0

In order to clean some string, I have to remove some substring that contains some special UTF-8 characters.

example:

source = "Skoda"
to_be_clean = "Škoda Rapid"

I need to replace from to_be_clean the string source by nothing. Obviously, the to_be_clean string contains some special character. Is there a way to do this task simply. Here is how I am doing it today.

output = to_be_clean.replace(source + ' ', '')

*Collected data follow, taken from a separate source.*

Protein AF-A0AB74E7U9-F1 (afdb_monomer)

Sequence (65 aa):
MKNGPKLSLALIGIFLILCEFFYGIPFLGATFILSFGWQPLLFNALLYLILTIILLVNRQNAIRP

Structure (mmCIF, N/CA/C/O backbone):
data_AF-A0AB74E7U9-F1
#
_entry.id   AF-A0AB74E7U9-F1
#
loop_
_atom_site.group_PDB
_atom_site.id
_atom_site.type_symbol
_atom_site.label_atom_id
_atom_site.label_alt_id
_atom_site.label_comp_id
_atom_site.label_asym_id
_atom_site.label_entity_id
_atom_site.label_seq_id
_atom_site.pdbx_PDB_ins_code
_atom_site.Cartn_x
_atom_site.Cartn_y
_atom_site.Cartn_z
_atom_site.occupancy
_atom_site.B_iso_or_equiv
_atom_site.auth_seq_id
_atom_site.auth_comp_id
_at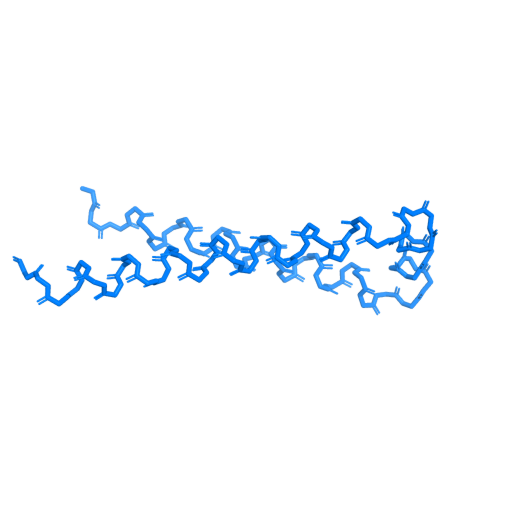om_site.auth_asym_id
_atom_site.auth_atom_id
_atom_site.pdbx_PDB_model_num
ATOM 1 N N . MET A 1 1 ? -12.376 8.434 22.012 1.00 50.78 1 MET A N 1
ATOM 2 C CA . MET A 1 1 ? -11.604 9.138 20.956 1.00 50.78 1 MET A CA 1
ATOM 3 C C . MET A 1 1 ? -12.416 9.150 19.659 1.00 50.78 1 MET A C 1
ATOM 5 O O . MET A 1 1 ? -12.400 8.176 18.923 1.00 50.78 1 MET A O 1
ATOM 9 N N . LYS A 1 2 ? -13.186 10.216 19.401 1.00 54.78 2 LYS A N 1
ATOM 10 C CA . LYS A 1 2 ? -14.295 10.235 18.417 1.00 54.78 2 LYS A CA 1
ATOM 11 C C . LYS A 1 2 ? -13.865 10.155 16.931 1.00 54.78 2 LYS A C 1
ATOM 13 O O . LYS A 1 2 ? -14.708 9.926 16.075 1.00 54.78 2 LYS A O 1
ATOM 18 N N . ASN A 1 3 ? -12.566 10.301 16.632 1.00 60.97 3 ASN A N 1
ATOM 19 C CA . ASN A 1 3 ? -12.018 10.390 15.265 1.00 60.97 3 ASN A CA 1
ATOM 20 C C . ASN A 1 3 ? -10.860 9.415 14.955 1.00 60.97 3 ASN A C 1
ATOM 22 O O . ASN A 1 3 ? -10.306 9.479 13.861 1.00 60.97 3 ASN A O 1
ATOM 26 N N . GLY A 1 4 ? -10.488 8.518 15.876 1.00 67.25 4 GLY A N 1
ATOM 27 C CA . GLY A 1 4 ? -9.347 7.599 15.704 1.00 67.25 4 GLY A CA 1
ATOM 28 C C . GLY A 1 4 ? -9.328 6.823 14.373 1.00 67.25 4 GLY A C 1
ATOM 29 O O . GLY A 1 4 ? -8.332 6.905 13.653 1.00 67.25 4 GLY A O 1
ATOM 30 N N . PRO A 1 5 ? -10.425 6.144 13.977 1.00 75.00 5 PRO A N 1
ATOM 31 C CA . PRO A 1 5 ? -10.443 5.385 12.726 1.00 75.00 5 PRO A CA 1
ATOM 32 C C . PRO A 1 5 ? -10.370 6.273 11.475 1.00 75.00 5 PRO A C 1
ATOM 34 O O . PRO A 1 5 ? -9.799 5.852 10.477 1.00 75.00 5 PRO A O 1
ATOM 37 N N . LYS A 1 6 ? -10.864 7.520 11.522 1.00 80.00 6 LYS A N 1
ATOM 38 C CA . LYS A 1 6 ? -10.802 8.453 10.379 1.00 80.00 6 LYS A CA 1
ATOM 39 C C . LYS A 1 6 ? -9.368 8.886 10.069 1.00 80.00 6 LYS A C 1
ATOM 41 O O . LYS A 1 6 ? -8.995 8.962 8.904 1.00 80.00 6 LYS A O 1
ATOM 46 N N . LEU A 1 7 ? -8.567 9.139 11.108 1.00 84.69 7 LEU A N 1
ATOM 47 C CA . LEU A 1 7 ? -7.158 9.507 10.954 1.00 84.69 7 LEU A CA 1
ATOM 48 C C . LEU A 1 7 ? -6.338 8.343 10.379 1.00 84.69 7 LEU A C 1
ATOM 50 O O . LEU A 1 7 ? -5.555 8.541 9.456 1.00 84.69 7 LEU A O 1
ATOM 54 N N . SER A 1 8 ? -6.554 7.126 10.891 1.00 84.31 8 SER A N 1
ATOM 55 C CA . SER A 1 8 ? -5.887 5.920 10.384 1.00 84.31 8 SER A CA 1
ATOM 56 C C . SER A 1 8 ? -6.231 5.650 8.916 1.00 84.31 8 SER A C 1
ATOM 58 O O . SER A 1 8 ? -5.338 5.355 8.124 1.00 84.31 8 SER A O 1
ATOM 60 N N . LEU A 1 9 ? -7.500 5.833 8.534 1.00 87.56 9 LEU A N 1
ATOM 61 C CA . LEU A 1 9 ? -7.943 5.673 7.152 1.00 87.56 9 LEU A CA 1
ATOM 62 C C . LEU A 1 9 ? -7.300 6.700 6.208 1.00 87.56 9 LEU A C 1
ATOM 64 O O . LEU A 1 9 ? -6.873 6.345 5.114 1.00 87.56 9 LEU A O 1
ATOM 68 N N . ALA A 1 10 ? -7.202 7.961 6.643 1.00 87.44 10 ALA A N 1
ATOM 69 C CA . ALA A 1 10 ? -6.562 9.021 5.868 1.00 87.44 10 ALA A CA 1
ATOM 70 C C . ALA A 1 10 ? -5.063 8.750 5.658 1.00 87.44 10 ALA A C 1
ATOM 72 O O . ALA A 1 10 ? -4.565 8.905 4.547 1.00 87.44 10 ALA A O 1
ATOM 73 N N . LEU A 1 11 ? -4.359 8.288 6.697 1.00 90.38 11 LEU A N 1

I was thinking about a regular expression but I need to list all the possible characters.

tripleee
  • 175,061
  • 34
  • 275
  • 318
Michael
  • 2,436
  • 1
  • 36
  • 57
  • 4
    It's *really* not clear what you want. Are you hoping to find a way to make `"Škoda"` equal to `"Skoda"` so that you can then remove it? There are many questions about removing accents from Unicode; have you googled those? – tripleee Feb 21 '18 at 15:01

1 Answers1

2

unicodedata module should solve your problem.

# -*- coding: utf-8 -*-

import unicodedata
to_be_clean = u"Škoda Rapid"

print unicodedata.normalize('NFKD', to_be_clean).encode('ASCII', 'ignore')

Output:

Skoda Rapid
Rakesh
  • 81,458
  • 17
  • 76
  • 113